I was just wondering how often people clean their screens? For example:

Lets say you have a design in your press and you are printing 20 shirts using a red ink. You finish the 20, but the customer gives the impression that they may order more within a few days or maybe you are thinking about printing a handful more to leave in inventory and possibly using a different color. Do you clean your screen at the end of the day or do you wait until the order is complete even if it takes 5 days to complete your order?

The reason I am asking is because my orders are very small and when I get new screens with new designs, sometimes I leave it set up on the press. I will get an order today, an order for tomorrow, maybe 2 tees 2 days later and I am not sure if I should clear/clean my screen of the ink thats on it even if I am going to potentially use it tomorrow. So, how often do you clean your screens?

Thanks!


----------



## neato (Mar 21, 2006)

Why are you even accepting those small orders? You should have a minimum order, and charge screen setup fees.

I break down and clean screens every day. If the customer needs more shirts, it's a separate order.

Believe me, when you get busy, you can't afford to leave jobs set up like that.


----------



## 4oclockteetime (Dec 30, 2007)

neato said:


> Why are you even accepting those small orders? You should have a minimum order, and charge screen setup fees.
> 
> I break down and clean screens every day. If the customer needs more shirts, it's a separate order.
> 
> Believe me, when you get busy, you can't afford to leave jobs set up like that.

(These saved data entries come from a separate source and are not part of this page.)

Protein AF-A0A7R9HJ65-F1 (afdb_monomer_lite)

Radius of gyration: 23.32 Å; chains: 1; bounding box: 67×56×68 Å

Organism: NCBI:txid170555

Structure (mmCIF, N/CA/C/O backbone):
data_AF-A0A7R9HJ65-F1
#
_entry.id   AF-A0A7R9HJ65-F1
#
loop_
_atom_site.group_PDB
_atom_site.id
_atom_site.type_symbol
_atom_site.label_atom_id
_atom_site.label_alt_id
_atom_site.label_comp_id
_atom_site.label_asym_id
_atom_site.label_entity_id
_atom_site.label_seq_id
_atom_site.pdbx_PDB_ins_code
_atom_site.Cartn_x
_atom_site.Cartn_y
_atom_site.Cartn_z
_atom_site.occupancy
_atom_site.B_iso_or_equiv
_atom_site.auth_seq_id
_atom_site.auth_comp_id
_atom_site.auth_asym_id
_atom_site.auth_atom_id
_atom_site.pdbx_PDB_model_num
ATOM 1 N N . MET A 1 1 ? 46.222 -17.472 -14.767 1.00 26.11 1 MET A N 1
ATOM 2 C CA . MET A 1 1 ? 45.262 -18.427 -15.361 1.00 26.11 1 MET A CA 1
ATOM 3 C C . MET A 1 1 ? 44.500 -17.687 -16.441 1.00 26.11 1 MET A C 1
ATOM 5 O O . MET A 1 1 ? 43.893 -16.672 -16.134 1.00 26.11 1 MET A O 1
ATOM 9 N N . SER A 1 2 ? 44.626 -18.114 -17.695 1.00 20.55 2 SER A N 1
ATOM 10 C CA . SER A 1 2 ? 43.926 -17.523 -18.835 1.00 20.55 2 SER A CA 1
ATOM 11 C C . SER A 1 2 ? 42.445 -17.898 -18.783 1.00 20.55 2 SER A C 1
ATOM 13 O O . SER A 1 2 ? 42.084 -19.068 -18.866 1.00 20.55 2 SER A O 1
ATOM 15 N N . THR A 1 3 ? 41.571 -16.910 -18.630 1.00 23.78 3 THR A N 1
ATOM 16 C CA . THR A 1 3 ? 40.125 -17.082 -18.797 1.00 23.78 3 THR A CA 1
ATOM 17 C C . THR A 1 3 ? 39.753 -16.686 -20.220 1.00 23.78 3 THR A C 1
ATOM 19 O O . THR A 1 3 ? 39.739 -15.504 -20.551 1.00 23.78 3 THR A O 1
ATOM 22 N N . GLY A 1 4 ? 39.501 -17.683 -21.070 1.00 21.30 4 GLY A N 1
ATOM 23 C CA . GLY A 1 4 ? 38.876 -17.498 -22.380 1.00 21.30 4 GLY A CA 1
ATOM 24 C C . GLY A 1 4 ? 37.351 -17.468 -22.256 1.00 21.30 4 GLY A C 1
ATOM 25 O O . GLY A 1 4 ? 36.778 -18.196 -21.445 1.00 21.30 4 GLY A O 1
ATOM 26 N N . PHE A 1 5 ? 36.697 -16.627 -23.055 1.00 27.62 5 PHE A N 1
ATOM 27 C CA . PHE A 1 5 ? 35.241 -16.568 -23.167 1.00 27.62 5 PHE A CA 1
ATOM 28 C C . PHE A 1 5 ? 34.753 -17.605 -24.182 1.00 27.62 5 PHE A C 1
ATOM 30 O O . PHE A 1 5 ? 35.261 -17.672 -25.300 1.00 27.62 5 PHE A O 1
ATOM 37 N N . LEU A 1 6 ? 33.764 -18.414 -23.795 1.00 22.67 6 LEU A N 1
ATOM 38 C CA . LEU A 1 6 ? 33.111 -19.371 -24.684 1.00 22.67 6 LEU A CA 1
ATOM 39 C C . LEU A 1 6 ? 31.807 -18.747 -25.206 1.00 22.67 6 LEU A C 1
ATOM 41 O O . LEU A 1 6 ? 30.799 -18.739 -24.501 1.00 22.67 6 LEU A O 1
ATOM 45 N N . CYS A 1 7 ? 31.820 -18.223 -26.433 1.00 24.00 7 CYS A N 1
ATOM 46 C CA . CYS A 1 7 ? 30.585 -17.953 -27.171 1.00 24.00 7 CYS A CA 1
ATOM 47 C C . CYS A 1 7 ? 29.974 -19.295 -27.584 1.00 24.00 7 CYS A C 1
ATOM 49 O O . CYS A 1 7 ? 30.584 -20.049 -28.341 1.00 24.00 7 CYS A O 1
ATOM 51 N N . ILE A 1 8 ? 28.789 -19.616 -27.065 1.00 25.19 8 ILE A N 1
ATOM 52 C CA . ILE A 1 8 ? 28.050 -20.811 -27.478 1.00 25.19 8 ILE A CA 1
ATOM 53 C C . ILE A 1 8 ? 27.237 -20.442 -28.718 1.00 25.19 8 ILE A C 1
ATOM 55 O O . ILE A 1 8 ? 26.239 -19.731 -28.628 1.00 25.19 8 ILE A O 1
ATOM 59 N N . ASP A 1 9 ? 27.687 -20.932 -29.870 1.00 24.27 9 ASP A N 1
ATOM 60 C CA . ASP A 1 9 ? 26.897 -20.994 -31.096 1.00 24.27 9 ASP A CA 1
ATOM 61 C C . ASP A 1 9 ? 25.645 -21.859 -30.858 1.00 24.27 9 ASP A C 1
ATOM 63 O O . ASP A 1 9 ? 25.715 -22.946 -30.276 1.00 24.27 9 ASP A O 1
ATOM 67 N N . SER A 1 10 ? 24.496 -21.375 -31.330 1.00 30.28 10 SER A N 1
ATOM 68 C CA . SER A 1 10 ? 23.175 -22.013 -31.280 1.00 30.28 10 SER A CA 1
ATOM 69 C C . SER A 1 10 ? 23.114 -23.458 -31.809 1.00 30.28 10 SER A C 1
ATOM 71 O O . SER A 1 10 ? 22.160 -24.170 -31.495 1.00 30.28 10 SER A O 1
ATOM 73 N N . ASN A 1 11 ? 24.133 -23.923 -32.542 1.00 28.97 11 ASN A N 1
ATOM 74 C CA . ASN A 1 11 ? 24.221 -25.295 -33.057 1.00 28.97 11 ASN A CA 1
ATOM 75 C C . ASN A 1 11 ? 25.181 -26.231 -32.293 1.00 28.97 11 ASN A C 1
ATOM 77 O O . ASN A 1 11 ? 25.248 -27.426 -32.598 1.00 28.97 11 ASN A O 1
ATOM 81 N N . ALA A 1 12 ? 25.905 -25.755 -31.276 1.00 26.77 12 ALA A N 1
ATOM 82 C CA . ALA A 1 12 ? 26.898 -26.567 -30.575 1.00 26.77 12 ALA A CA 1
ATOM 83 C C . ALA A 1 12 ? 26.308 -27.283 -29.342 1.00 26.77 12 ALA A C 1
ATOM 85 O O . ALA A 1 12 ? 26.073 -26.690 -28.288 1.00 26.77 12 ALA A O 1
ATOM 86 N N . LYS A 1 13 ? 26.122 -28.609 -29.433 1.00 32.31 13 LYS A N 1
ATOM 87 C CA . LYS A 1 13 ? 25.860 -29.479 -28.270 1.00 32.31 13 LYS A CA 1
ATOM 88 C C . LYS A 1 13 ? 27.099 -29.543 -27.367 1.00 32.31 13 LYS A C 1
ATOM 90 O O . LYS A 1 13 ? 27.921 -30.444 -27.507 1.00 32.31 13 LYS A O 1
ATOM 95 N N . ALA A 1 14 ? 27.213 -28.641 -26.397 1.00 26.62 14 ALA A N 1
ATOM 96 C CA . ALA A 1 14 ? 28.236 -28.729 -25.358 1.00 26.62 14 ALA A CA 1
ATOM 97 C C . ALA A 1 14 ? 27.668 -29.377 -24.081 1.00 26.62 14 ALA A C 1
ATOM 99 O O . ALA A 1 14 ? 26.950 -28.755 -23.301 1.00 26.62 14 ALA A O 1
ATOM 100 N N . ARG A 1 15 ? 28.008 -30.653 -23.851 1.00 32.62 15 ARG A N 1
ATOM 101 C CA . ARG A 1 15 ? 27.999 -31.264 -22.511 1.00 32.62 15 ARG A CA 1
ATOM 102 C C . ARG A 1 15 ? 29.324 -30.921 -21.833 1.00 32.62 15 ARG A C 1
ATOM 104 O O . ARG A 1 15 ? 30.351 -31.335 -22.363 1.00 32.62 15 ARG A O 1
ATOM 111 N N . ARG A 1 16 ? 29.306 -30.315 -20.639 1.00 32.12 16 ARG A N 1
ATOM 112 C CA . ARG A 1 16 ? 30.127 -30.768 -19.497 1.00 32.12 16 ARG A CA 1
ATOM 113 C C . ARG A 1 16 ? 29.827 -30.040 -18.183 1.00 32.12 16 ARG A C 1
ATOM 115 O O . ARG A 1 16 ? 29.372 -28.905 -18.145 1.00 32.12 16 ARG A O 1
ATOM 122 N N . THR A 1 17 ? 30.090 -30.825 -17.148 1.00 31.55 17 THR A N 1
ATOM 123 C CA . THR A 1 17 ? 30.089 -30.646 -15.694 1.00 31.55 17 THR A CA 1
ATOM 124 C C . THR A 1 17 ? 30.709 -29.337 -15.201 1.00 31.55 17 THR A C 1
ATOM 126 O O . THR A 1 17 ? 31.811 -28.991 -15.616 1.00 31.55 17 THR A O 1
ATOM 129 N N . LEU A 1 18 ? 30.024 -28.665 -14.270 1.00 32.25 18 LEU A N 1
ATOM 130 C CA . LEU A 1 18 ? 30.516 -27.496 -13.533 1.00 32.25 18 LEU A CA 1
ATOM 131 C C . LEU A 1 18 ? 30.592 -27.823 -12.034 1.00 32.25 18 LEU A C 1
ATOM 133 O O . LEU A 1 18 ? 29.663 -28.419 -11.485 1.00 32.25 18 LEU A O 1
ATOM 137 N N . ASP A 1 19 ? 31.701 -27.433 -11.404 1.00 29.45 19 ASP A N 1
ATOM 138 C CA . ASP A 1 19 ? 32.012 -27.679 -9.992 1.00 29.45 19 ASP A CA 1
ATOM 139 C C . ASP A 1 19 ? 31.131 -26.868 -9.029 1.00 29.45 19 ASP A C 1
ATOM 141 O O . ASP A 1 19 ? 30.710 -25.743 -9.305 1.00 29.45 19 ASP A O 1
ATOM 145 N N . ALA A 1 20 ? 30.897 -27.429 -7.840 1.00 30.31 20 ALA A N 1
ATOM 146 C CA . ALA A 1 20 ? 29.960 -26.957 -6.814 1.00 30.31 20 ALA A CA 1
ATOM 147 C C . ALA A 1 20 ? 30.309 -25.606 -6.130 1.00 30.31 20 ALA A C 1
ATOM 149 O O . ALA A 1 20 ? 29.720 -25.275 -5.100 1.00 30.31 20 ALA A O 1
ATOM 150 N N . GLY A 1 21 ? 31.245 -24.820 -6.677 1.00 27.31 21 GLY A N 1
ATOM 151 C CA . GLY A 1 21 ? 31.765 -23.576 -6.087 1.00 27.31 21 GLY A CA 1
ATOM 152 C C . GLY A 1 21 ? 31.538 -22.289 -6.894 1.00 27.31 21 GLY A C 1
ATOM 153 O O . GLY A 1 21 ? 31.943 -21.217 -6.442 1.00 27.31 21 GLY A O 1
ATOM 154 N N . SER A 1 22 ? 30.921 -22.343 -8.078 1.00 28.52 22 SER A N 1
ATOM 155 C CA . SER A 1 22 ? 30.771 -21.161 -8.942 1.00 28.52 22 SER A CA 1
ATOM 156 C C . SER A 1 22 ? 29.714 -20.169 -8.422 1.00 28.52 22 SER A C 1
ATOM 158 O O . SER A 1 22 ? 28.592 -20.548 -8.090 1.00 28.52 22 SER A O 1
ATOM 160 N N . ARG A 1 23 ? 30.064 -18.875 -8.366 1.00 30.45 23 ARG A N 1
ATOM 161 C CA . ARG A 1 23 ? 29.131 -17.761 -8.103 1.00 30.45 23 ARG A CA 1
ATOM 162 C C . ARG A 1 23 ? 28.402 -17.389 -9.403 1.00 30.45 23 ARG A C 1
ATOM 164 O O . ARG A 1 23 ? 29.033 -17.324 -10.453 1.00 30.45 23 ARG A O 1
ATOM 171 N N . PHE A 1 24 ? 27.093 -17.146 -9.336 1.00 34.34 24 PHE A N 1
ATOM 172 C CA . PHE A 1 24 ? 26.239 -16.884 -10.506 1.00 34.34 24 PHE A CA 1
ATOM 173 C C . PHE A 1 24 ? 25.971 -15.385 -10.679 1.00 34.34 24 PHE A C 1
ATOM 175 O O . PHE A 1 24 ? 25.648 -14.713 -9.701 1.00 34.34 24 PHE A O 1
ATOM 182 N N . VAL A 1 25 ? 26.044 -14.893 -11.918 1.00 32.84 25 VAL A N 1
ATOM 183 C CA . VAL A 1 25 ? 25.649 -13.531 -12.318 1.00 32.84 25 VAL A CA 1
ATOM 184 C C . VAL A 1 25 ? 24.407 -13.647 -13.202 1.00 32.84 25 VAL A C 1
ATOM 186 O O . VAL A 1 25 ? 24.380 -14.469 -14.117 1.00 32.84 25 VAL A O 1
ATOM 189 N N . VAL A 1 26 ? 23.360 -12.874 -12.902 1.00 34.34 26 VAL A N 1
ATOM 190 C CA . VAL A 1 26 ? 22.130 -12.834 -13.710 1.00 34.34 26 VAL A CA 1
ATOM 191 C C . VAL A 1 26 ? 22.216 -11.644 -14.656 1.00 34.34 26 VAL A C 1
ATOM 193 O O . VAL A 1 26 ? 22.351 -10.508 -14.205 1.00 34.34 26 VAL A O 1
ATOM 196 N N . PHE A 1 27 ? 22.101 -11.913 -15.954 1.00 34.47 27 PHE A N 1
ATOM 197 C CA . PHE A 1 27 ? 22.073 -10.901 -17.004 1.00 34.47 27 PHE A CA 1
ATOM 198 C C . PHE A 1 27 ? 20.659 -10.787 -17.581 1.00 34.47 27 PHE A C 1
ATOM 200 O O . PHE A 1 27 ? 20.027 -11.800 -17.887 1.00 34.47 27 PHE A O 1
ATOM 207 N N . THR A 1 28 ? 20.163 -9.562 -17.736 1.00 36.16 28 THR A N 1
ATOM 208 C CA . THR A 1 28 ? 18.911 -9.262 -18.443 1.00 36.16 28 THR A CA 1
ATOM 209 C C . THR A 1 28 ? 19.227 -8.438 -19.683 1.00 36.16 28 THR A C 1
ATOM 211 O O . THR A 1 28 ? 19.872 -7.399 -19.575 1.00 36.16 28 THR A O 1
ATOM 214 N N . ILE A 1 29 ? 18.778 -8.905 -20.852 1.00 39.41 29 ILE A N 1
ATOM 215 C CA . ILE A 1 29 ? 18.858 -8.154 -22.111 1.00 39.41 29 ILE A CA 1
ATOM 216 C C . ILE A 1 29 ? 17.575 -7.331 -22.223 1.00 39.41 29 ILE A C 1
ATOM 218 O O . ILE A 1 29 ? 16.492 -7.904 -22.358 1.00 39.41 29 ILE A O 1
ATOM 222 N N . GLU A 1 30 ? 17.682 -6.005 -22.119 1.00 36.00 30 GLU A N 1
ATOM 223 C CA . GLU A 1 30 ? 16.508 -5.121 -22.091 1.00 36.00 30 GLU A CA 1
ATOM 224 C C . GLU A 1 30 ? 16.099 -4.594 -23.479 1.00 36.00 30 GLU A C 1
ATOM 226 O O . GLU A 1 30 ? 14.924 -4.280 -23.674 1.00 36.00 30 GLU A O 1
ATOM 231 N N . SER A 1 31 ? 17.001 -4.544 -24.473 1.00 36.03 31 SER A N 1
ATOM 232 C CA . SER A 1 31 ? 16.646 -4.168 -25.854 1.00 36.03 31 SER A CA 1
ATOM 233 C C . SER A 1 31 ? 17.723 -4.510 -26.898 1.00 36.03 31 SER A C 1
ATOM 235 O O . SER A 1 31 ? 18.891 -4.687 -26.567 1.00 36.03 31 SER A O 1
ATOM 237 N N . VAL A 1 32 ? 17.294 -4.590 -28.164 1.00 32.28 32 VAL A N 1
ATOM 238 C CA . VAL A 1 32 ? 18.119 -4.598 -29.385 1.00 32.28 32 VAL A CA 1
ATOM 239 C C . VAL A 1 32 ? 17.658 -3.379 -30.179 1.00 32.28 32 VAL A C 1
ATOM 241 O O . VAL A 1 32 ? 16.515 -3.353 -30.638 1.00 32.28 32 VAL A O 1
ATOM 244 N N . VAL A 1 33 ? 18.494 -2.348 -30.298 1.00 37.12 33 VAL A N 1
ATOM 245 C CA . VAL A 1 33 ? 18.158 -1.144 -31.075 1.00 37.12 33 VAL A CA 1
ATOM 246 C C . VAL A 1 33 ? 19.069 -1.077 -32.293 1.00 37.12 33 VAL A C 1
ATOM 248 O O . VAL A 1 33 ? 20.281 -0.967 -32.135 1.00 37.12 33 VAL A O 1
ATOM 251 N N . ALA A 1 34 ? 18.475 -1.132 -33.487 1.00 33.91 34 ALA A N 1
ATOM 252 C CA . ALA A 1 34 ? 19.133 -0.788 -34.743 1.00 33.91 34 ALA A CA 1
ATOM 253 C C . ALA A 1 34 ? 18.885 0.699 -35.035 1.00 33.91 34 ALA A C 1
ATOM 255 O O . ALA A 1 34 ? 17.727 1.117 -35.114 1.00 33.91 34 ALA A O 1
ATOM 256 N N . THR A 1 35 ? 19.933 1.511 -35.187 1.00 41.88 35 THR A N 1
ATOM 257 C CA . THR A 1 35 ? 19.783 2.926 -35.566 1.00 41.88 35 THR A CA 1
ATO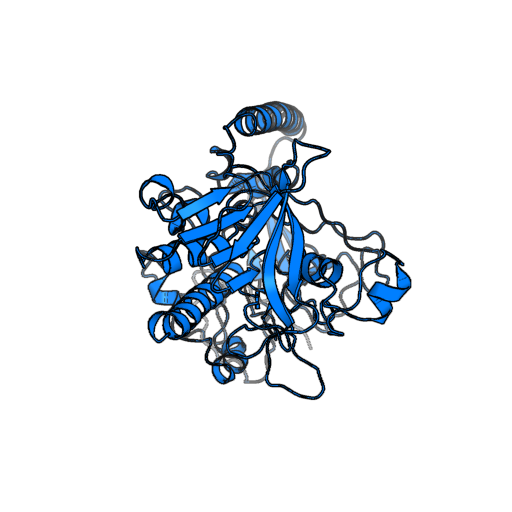M 258 C C . THR A 1 35 ? 20.511 3.237 -36.869 1.00 41.88 35 THR A C 1
ATOM 260 O O . THR A 1 35 ? 21.663 2.871 -37.061 1.00 41.88 35 THR A O 1
ATOM 263 N N . ASN A 1 36 ? 19.825 3.955 -37.759 1.00 39.09 36 ASN A N 1
ATOM 264 C CA . ASN A 1 36 ? 20.434 4.854 -38.734 1.00 39.09 36 ASN A CA 1
ATOM 265 C C . ASN A 1 36 ? 19.579 6.134 -38.767 1.00 39.09 36 ASN A C 1
ATOM 267 O O . ASN A 1 36 ? 18.357 6.049 -38.862 1.00 39.09 36 ASN A O 1
ATOM 271 N N . THR A 1 37 ? 20.243 7.297 -38.734 1.00 44.09 37 THR A N 1
ATOM 272 C CA . THR A 1 37 ? 19.756 8.698 -38.845 1.00 44.09 37 THR A CA 1
ATOM 273 C C . THR A 1 37 ? 19.435 9.458 -37.541 1.00 44.09 37 THR A C 1
ATOM 275 O O . THR A 1 37 ? 18.446 9.223 -36.856 1.00 44.09 37 THR A O 1
ATOM 278 N N . THR A 1 38 ? 20.285 10.442 -37.219 1.00 47.88 38 THR A N 1
ATOM 279 C CA . THR A 1 38 ? 20.420 11.013 -35.863 1.00 47.88 38 THR A CA 1
ATOM 280 C C . THR A 1 38 ? 19.763 12.389 -35.659 1.00 47.88 38 THR A C 1
ATOM 282 O O . THR A 1 38 ? 19.570 12.785 -34.521 1.00 47.88 38 THR A O 1
ATOM 285 N N . ALA A 1 39 ? 19.371 13.133 -36.703 1.00 35.47 39 ALA A N 1
ATOM 286 C CA . ALA A 1 39 ? 18.845 14.506 -36.533 1.00 35.47 39 ALA A CA 1
ATOM 287 C C . ALA A 1 39 ? 17.316 14.635 -36.709 1.00 35.47 39 ALA A C 1
ATOM 289 O O . ALA A 1 39 ? 16.653 15.308 -35.921 1.00 35.47 39 ALA A O 1
ATOM 290 N N . CYS A 1 40 ? 16.727 13.954 -37.701 1.00 35.53 40 CYS A N 1
ATOM 291 C CA . CYS A 1 40 ? 15.275 13.986 -37.939 1.00 35.53 40 CYS A CA 1
ATOM 292 C C . CYS A 1 40 ? 14.498 13.250 -36.831 1.00 35.53 40 CYS A C 1
ATOM 294 O O . CYS A 1 40 ? 13.454 13.718 -36.379 1.00 35.53 40 CYS A O 1
ATOM 296 N N . VAL A 1 41 ? 15.059 12.149 -36.318 1.00 50.16 41 VAL A N 1
ATOM 297 C CA . VAL A 1 41 ? 14.464 11.355 -35.233 1.00 50.16 41 VAL A CA 1
ATOM 298 C C . VAL A 1 41 ? 14.353 12.162 -33.938 1.00 50.16 41 VAL A C 1
ATOM 300 O O . VAL A 1 41 ? 13.341 12.048 -33.259 1.00 50.16 41 VAL A O 1
ATOM 303 N N . ILE A 1 42 ? 15.324 13.026 -33.615 1.00 44.84 42 ILE A N 1
ATOM 304 C CA . ILE A 1 42 ? 15.320 13.799 -32.359 1.00 44.84 42 ILE A CA 1
ATOM 305 C C . ILE A 1 42 ? 14.216 14.864 -32.358 1.00 44.84 42 ILE A C 1
ATOM 307 O O . ILE A 1 42 ? 13.472 14.966 -31.386 1.00 44.84 42 ILE A O 1
ATOM 311 N N . ASN A 1 43 ? 14.050 15.628 -33.443 1.00 43.75 43 ASN A N 1
ATOM 312 C CA . ASN A 1 43 ? 12.994 16.647 -33.514 1.00 43.75 43 ASN A CA 1
ATOM 313 C C . ASN A 1 43 ? 11.592 16.032 -33.616 1.00 43.75 43 ASN A C 1
ATOM 315 O O . ASN A 1 43 ? 10.664 16.517 -32.966 1.00 43.75 43 ASN A O 1
ATOM 319 N N . THR A 1 44 ? 11.430 14.933 -34.358 1.00 53.31 44 THR A N 1
ATOM 320 C CA . THR A 1 44 ? 10.157 14.198 -34.400 1.00 53.31 44 THR A CA 1
ATOM 321 C C . THR A 1 44 ? 9.855 13.542 -33.053 1.00 53.31 44 THR A C 1
ATOM 323 O O . THR A 1 44 ? 8.713 13.600 -32.607 1.00 53.31 44 THR A O 1
ATOM 326 N N . ALA A 1 45 ? 10.861 13.004 -32.354 1.00 55.16 45 ALA A N 1
ATOM 327 C CA . ALA A 1 45 ? 10.707 12.492 -30.996 1.00 55.16 45 ALA A CA 1
ATOM 328 C C . ALA A 1 45 ? 10.326 13.609 -30.020 1.00 55.16 45 ALA A C 1
ATOM 330 O O . ALA A 1 45 ? 9.383 13.427 -29.269 1.00 55.16 45 ALA A O 1
ATOM 331 N N . ASN A 1 46 ? 10.961 14.784 -30.058 1.00 50.28 46 ASN A N 1
ATOM 332 C CA . ASN A 1 46 ? 10.620 15.905 -29.173 1.00 50.28 46 ASN A CA 1
ATOM 333 C C . ASN A 1 46 ? 9.206 16.451 -29.429 1.00 50.28 46 ASN A C 1
ATOM 335 O O . ASN A 1 46 ? 8.460 16.686 -28.481 1.00 50.28 46 ASN A O 1
ATOM 339 N N . ASN A 1 47 ? 8.796 16.593 -30.692 1.00 53.12 47 ASN A N 1
ATOM 340 C CA . ASN A 1 47 ? 7.438 17.020 -31.041 1.00 53.12 47 ASN A CA 1
ATOM 341 C C . ASN A 1 47 ? 6.396 15.964 -30.665 1.00 53.12 47 ASN A C 1
ATOM 343 O O . ASN A 1 47 ? 5.368 16.300 -30.074 1.00 53.12 47 ASN A O 1
ATOM 347 N N . PHE A 1 48 ? 6.687 14.687 -30.937 1.00 68.94 48 PHE A N 1
ATOM 348 C CA . PHE A 1 48 ? 5.887 13.577 -30.439 1.00 68.94 48 PHE A CA 1
ATOM 349 C C . PHE A 1 48 ? 5.791 13.653 -28.920 1.00 68.94 48 PHE A C 1
ATOM 351 O O . PHE A 1 48 ? 4.690 13.612 -28.404 1.00 68.94 48 PHE A O 1
ATOM 358 N N . MET A 1 49 ? 6.895 13.870 -28.207 1.00 61.09 49 MET A N 1
ATOM 359 C CA . MET A 1 49 ? 6.938 13.953 -26.749 1.00 61.09 49 MET A CA 1
ATOM 360 C C . MET A 1 49 ? 6.137 15.125 -26.187 1.00 61.09 49 MET A C 1
ATOM 362 O O . MET A 1 49 ? 5.450 14.946 -25.181 1.00 61.09 49 MET A O 1
ATOM 366 N N . THR A 1 50 ? 6.162 16.297 -26.819 1.00 61.25 50 THR A N 1
ATOM 367 C CA . THR A 1 50 ? 5.342 17.444 -26.407 1.00 61.25 50 THR A CA 1
ATOM 368 C C . THR A 1 50 ? 3.859 17.170 -26.644 1.00 61.25 50 THR A C 1
ATOM 370 O O . THR A 1 50 ? 3.054 17.346 -25.731 1.00 61.25 50 THR A O 1
ATOM 373 N N . ILE A 1 51 ? 3.484 16.666 -27.825 1.00 65.25 51 ILE A N 1
ATOM 374 C CA . ILE A 1 51 ? 2.092 16.294 -28.133 1.00 65.25 51 ILE A CA 1
ATOM 375 C C . ILE A 1 51 ? 1.620 15.184 -27.184 1.00 65.25 51 ILE A C 1
ATOM 377 O O . ILE A 1 51 ? 0.546 15.272 -26.596 1.00 65.25 51 ILE A O 1
ATOM 381 N N . PHE A 1 52 ? 2.453 14.172 -26.974 1.00 66.69 52 PHE A N 1
ATOM 382 C CA . PHE A 1 52 ? 2.222 13.033 -26.098 1.00 66.69 52 PHE A CA 1
ATOM 383 C C . PHE A 1 52 ? 2.028 13.469 -24.644 1.00 66.69 52 PHE A C 1
ATOM 385 O O . PHE A 1 52 ? 1.069 13.056 -23.997 1.00 66.69 52 PHE A O 1
ATOM 392 N N . SER A 1 53 ? 2.877 14.368 -24.142 1.00 62.19 53 SER A N 1
ATOM 393 C CA . SER A 1 53 ? 2.758 14.928 -22.791 1.00 62.19 53 SER A CA 1
ATOM 394 C C . SER A 1 53 ? 1.473 15.742 -22.626 1.00 62.19 53 SER A C 1
ATOM 396 O O . SER A 1 53 ? 0.790 15.604 -21.611 1.00 62.19 53 SER A O 1
ATOM 398 N N . THR A 1 54 ? 1.101 16.532 -23.637 1.00 64.25 54 THR A N 1
ATOM 399 C CA . THR A 1 54 ? -0.148 17.307 -23.651 1.00 64.25 54 THR A CA 1
ATOM 400 C C . THR A 1 54 ? -1.382 16.402 -23.700 1.00 64.25 54 THR A C 1
ATOM 402 O O . THR A 1 54 ? -2.337 16.636 -22.962 1.00 64.25 54 THR A O 1
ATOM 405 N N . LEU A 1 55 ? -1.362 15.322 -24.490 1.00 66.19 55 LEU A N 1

I haven't branched out into the custom orders or wholesale world yet. I just started making retail sales from my website and rather than print an inventory worth of tees, I print mostly on-demand until I can afford to do more.


----------



## Screenanator (Feb 14, 2007)

Clean them every day...it keeps your area cleaner and less chances of gettin ink EVERYWHERE!


----------



## staned (Feb 25, 2007)

if it's for an event leave it set up. make sure the t-shirt seller has your cell#. some times this pays off


----------



## 4oclockteetime (Dec 30, 2007)

Okay, thanks, I will do that. I will clean them nightly. Again, I was given the wrong information when I got started working with plastisol. A screener I know told me I could just leave the screens as they are over days and it wouldn't make a difference to the screen. I have found however, that the ink seems to dye the area in the screen it sits in and getting the open mesh areas to be perfectly clear after cleaning it seems difficult. I use 160 and higher mesh count screens and I see some residue ink deposits in the open mesh area that are high in fine detail. I can't seem to get these little deposits out. Any suggestions?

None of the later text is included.